_What the task requires_:
The required output is the exact run of lines below that opens at the line with "ATOM 266 N N" and closes at the line with "ATOM 278 O O".

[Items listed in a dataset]
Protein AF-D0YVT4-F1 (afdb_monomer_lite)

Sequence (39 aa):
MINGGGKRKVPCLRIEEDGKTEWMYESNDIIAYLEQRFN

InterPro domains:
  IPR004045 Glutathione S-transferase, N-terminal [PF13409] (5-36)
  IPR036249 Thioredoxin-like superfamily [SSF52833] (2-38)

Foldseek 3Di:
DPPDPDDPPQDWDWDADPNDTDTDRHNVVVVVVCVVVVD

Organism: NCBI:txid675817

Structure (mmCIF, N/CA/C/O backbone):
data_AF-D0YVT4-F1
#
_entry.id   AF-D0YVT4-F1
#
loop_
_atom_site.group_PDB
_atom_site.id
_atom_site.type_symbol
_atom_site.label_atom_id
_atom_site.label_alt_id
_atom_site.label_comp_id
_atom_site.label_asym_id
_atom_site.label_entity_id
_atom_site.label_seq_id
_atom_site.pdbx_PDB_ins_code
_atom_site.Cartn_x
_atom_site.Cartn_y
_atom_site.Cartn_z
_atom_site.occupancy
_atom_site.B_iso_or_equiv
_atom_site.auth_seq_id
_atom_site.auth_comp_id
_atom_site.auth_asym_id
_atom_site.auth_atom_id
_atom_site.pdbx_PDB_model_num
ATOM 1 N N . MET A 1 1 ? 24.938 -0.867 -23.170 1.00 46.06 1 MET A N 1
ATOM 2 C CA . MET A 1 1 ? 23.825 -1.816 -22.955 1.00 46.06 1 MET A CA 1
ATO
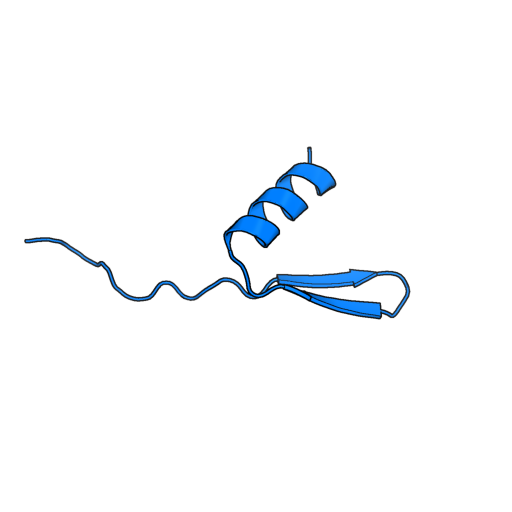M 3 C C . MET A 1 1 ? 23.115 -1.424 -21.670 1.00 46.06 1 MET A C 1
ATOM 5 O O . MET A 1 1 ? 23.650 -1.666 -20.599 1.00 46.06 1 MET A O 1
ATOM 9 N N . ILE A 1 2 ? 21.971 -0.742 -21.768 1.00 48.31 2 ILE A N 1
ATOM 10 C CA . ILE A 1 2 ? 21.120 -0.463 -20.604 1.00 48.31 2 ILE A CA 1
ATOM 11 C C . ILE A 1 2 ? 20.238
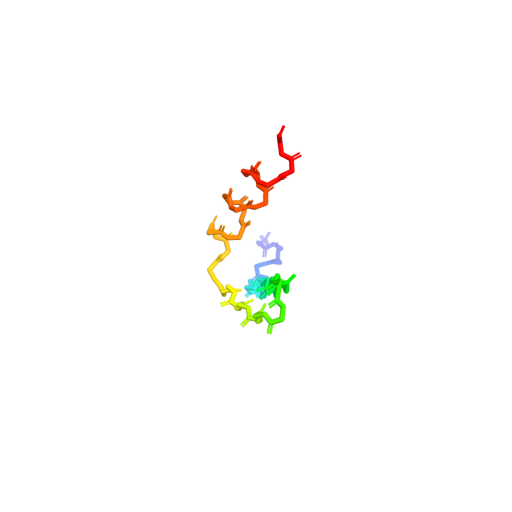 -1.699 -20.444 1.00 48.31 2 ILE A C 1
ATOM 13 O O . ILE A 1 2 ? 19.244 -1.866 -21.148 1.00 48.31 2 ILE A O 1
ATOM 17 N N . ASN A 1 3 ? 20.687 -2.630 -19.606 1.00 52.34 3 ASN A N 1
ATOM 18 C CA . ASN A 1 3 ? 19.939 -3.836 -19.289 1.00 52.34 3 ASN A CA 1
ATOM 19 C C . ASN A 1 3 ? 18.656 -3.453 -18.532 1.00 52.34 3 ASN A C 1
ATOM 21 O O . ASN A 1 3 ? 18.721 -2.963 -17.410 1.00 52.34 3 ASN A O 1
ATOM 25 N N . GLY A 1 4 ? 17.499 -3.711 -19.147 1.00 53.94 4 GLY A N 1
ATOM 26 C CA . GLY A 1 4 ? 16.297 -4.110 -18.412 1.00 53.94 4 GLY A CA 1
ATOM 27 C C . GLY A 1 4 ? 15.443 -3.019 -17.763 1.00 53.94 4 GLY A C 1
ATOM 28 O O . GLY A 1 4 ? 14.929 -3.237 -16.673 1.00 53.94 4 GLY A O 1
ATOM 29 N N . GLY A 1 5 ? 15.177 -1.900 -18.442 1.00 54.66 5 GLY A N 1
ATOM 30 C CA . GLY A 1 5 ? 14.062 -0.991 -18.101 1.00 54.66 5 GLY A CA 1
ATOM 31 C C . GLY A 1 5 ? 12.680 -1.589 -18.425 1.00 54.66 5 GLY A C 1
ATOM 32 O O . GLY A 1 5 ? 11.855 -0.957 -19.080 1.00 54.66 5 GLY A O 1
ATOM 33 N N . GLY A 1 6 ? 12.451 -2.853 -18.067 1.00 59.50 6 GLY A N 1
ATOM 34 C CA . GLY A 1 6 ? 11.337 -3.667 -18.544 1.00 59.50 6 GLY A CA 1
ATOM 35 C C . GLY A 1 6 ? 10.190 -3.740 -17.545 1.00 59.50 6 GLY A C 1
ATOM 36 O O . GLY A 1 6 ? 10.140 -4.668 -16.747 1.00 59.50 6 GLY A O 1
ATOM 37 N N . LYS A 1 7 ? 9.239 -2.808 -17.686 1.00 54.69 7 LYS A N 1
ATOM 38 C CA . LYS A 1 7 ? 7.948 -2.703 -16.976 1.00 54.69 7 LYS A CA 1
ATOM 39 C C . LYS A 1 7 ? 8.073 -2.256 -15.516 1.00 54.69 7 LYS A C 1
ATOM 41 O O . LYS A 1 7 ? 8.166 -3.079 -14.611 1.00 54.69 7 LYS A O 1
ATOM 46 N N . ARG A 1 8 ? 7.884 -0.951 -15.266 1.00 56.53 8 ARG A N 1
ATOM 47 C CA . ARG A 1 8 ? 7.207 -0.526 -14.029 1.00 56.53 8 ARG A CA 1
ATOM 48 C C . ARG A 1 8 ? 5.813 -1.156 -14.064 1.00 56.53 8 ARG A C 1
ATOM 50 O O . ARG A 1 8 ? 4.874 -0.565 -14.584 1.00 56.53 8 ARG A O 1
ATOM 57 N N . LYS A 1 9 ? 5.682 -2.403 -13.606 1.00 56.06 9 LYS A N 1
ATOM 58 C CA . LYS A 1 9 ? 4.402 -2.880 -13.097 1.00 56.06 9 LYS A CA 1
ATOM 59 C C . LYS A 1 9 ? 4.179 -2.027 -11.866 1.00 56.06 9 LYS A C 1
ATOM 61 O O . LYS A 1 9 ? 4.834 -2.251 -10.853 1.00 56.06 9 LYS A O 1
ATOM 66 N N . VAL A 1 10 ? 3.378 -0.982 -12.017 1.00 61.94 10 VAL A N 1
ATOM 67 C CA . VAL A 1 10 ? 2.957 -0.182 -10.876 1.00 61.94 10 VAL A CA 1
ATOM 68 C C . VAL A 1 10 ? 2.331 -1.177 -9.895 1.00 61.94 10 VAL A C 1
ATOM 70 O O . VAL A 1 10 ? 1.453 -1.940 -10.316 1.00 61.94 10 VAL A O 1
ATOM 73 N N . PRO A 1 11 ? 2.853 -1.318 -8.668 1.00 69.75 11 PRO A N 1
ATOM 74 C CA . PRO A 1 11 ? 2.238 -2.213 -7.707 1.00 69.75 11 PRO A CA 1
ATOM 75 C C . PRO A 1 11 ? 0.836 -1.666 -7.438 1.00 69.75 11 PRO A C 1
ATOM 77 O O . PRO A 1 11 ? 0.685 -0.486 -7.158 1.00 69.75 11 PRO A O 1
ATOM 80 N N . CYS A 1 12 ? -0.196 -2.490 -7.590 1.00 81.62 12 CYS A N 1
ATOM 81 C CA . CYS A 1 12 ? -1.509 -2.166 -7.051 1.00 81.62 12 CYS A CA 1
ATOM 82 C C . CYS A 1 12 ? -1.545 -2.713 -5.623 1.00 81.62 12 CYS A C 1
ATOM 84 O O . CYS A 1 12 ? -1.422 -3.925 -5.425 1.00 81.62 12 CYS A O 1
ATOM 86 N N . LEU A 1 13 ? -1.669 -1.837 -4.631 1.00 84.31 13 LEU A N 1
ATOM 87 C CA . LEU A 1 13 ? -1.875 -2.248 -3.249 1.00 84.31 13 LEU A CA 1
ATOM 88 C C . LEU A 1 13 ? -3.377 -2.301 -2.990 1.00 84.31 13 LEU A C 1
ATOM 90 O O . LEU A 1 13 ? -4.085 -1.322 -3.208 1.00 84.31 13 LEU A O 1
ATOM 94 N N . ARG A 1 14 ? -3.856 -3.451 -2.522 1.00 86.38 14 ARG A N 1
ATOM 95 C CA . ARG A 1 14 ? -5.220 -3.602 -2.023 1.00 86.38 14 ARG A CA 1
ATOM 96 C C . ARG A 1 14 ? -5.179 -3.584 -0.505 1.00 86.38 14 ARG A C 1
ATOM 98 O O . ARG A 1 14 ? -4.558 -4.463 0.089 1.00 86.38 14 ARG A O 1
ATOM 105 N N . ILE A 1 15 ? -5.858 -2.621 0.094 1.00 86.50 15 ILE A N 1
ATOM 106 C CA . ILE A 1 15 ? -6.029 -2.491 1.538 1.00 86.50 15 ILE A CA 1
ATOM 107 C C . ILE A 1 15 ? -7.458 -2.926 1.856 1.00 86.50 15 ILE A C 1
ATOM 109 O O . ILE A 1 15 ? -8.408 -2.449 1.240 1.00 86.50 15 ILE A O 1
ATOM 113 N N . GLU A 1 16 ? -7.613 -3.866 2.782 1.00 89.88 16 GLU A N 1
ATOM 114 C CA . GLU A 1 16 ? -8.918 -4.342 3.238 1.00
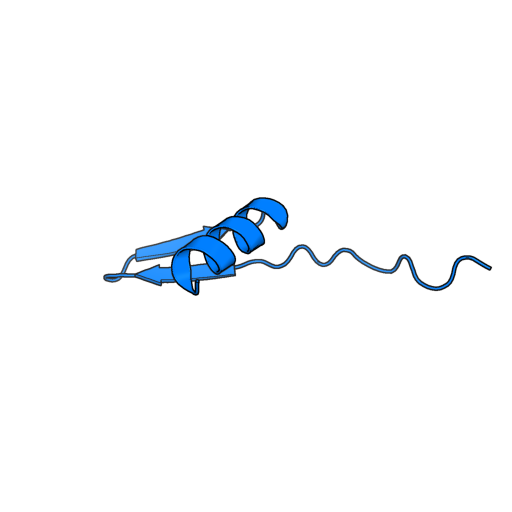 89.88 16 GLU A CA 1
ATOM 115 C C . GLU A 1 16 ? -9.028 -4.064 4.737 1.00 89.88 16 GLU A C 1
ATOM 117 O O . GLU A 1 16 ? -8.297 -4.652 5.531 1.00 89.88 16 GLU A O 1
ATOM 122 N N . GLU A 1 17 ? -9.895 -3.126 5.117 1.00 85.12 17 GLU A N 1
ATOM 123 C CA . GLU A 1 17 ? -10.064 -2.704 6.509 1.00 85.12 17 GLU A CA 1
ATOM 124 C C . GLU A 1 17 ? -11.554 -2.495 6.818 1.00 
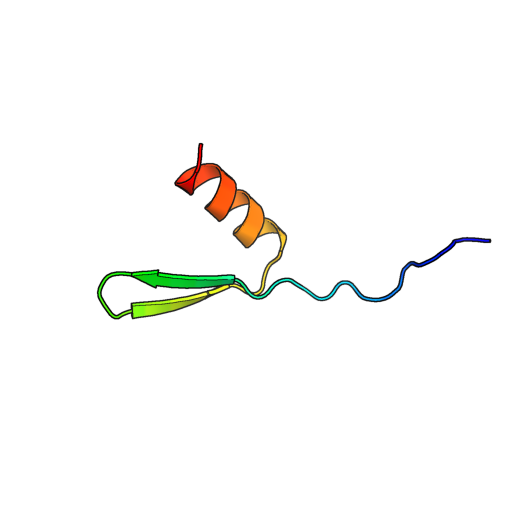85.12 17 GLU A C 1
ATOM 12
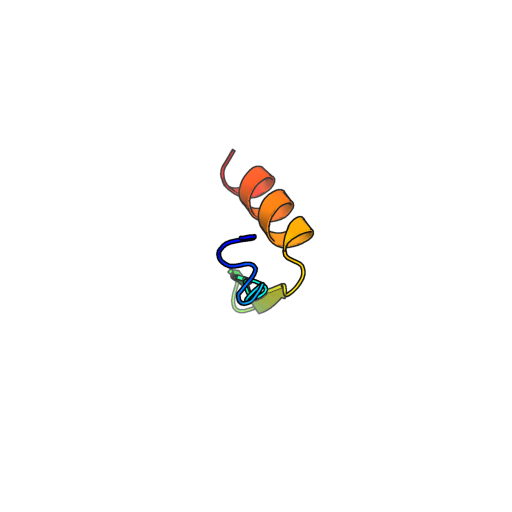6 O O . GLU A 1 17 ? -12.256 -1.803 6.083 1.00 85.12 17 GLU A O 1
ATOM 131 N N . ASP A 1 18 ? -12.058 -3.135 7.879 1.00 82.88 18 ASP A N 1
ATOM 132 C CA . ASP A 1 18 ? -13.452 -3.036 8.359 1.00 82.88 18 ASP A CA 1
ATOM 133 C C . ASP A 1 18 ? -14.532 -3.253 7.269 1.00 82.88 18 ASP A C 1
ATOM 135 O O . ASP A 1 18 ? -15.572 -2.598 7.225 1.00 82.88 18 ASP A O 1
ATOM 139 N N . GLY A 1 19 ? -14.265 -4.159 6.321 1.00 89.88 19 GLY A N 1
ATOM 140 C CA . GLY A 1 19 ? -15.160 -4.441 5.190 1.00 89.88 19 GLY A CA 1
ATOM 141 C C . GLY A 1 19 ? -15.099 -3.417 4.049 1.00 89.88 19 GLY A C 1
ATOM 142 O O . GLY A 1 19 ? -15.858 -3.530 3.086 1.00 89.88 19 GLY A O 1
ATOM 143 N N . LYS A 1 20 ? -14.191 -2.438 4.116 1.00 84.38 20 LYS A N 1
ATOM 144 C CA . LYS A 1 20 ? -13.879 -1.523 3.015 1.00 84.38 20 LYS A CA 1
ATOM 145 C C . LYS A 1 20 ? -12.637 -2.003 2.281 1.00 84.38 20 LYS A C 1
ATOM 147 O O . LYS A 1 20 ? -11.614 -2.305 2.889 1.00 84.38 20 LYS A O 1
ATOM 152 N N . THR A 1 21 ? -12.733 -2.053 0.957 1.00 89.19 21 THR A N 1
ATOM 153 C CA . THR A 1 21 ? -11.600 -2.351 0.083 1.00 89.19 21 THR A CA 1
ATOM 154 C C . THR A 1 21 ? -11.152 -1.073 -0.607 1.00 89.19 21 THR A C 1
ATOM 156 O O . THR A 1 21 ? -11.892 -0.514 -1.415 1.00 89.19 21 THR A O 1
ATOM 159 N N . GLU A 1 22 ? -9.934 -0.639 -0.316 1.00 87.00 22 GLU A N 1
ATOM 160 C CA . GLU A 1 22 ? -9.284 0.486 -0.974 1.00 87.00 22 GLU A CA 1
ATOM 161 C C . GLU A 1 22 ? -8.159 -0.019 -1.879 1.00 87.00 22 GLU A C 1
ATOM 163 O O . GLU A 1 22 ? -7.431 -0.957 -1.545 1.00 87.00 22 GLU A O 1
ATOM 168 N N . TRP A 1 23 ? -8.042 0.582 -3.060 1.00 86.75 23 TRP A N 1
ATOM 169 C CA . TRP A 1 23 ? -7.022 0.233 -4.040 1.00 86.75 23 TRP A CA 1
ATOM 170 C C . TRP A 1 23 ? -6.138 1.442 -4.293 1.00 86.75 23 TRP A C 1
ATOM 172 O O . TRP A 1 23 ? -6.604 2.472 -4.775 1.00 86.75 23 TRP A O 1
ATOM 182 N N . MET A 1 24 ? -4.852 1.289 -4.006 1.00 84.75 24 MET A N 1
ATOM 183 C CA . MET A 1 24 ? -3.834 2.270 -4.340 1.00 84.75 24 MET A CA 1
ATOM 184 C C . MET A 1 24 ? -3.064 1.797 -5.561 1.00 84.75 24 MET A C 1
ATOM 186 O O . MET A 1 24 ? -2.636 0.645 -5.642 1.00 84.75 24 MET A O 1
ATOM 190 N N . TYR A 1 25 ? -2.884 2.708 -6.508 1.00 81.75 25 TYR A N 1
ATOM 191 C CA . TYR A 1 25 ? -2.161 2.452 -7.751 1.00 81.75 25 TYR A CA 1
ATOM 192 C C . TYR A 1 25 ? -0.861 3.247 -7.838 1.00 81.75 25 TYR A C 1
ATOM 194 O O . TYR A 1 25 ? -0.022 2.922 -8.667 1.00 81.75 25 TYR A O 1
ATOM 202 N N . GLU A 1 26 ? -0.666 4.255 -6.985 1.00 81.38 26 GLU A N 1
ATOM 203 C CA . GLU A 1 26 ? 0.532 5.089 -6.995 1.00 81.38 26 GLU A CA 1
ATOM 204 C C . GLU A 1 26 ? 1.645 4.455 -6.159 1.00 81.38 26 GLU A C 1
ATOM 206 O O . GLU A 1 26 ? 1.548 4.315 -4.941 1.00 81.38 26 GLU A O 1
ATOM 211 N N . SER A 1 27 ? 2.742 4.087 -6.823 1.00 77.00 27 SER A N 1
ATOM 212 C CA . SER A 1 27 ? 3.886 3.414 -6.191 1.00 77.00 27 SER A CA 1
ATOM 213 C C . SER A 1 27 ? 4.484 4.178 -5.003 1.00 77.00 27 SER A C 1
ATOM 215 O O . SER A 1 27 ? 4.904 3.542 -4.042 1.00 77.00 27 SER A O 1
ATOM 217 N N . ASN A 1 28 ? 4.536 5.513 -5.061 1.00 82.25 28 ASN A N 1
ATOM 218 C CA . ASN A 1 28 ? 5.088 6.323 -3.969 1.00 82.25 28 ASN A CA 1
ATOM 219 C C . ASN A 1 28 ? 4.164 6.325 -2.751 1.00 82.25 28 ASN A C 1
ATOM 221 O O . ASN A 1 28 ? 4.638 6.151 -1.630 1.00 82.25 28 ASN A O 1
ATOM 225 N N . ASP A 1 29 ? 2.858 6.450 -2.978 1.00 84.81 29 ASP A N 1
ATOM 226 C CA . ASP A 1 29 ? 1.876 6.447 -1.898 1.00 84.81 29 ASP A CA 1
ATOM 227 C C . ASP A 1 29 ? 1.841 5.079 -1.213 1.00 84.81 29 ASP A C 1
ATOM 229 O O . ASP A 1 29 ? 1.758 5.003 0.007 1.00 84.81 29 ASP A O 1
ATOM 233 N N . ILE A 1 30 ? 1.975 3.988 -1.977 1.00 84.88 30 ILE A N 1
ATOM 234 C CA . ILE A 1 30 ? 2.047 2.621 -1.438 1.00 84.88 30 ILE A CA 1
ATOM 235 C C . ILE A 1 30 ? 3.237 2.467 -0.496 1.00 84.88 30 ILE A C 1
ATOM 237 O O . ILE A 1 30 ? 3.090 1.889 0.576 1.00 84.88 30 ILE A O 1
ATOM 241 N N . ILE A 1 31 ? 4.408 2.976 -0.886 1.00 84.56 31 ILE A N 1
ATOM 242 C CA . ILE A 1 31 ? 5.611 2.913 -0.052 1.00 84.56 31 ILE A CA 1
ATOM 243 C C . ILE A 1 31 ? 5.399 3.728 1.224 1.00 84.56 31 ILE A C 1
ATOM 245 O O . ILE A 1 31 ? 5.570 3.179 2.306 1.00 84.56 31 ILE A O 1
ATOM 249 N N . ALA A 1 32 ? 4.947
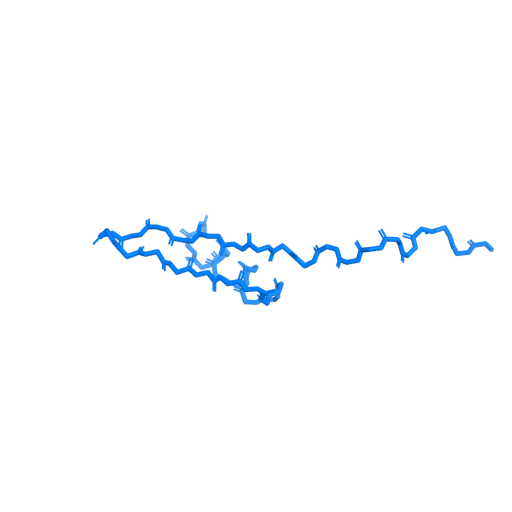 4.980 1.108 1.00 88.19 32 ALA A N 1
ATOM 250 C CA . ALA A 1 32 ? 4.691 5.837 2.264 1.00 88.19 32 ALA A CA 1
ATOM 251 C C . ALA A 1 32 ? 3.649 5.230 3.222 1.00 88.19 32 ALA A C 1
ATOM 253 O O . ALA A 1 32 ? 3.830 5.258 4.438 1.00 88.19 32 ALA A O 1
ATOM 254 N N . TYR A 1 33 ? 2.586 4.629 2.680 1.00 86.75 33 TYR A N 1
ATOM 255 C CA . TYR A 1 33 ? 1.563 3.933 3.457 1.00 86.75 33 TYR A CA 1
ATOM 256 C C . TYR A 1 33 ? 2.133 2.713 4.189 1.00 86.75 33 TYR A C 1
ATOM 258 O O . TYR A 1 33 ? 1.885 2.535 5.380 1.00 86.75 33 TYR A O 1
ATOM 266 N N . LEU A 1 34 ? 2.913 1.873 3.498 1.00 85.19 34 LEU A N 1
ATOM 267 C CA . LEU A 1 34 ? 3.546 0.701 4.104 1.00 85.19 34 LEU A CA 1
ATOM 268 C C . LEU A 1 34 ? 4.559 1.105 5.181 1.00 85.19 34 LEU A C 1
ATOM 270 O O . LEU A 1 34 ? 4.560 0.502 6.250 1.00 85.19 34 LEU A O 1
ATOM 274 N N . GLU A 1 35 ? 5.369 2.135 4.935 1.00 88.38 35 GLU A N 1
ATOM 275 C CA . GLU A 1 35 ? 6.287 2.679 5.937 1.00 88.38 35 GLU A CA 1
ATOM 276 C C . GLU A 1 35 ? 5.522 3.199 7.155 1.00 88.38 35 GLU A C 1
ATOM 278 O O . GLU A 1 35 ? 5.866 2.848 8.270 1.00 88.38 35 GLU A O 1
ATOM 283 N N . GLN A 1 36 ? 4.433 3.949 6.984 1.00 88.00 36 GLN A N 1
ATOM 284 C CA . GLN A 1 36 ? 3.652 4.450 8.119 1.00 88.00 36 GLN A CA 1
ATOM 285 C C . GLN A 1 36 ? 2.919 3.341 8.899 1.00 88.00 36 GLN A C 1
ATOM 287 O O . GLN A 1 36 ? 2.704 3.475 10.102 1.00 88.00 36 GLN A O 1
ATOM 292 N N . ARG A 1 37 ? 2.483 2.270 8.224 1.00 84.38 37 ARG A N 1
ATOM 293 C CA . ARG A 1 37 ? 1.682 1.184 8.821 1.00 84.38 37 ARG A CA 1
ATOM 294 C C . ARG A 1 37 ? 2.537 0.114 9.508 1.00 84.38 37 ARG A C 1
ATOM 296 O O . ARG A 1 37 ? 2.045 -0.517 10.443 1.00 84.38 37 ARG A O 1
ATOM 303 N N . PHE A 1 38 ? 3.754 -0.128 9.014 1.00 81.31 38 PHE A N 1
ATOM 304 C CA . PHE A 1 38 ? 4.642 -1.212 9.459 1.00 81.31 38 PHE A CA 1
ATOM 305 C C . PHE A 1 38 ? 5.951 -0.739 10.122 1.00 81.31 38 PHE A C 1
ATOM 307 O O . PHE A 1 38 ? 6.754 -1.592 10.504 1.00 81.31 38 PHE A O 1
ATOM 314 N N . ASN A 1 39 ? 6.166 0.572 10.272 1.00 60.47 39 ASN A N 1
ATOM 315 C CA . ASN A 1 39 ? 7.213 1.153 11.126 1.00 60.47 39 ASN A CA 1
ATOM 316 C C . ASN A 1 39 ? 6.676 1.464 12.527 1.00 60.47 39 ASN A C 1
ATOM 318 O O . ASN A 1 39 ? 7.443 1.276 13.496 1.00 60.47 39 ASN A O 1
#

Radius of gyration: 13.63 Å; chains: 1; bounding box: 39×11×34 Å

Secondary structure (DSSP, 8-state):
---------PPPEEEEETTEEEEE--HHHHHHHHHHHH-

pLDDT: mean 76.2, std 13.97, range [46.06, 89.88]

_Final answer_:
ATOM 266 N N . LEU A 1 34 ? 2.913 1.873 3.498 1.00 85.19 34 LEU A N 1
ATOM 267 C CA . LEU A 1 34 ? 3.546 0.701 4.104 1.00 85.19 34 LEU A CA 1
ATOM 268 C C . LEU A 1 34 ? 4.559 1.105 5.181 1.00 85.19 34 LEU A C 1
ATOM 270 O O . LEU A 1 34 ? 4.560 0.502 6.250 1.00 85.19 34 LEU A O 1
ATOM 274 N N . GLU A 1 35 ? 5.369 2.135 4.935 1.00 88.38 35 GLU A N 1
ATOM 275 C CA . GLU A 1 35 ? 6.287 2.679 5.937 1.00 88.38 35 GLU A CA 1
ATOM 276 C C . GLU A 1 35 ? 5.522 3.199 7.155 1.00 88.38 35 GLU A C 1
ATOM 278 O O . GLU A 1 35 ? 5.866 2.848 8.270 1.00 88.38 35 GLU A O 1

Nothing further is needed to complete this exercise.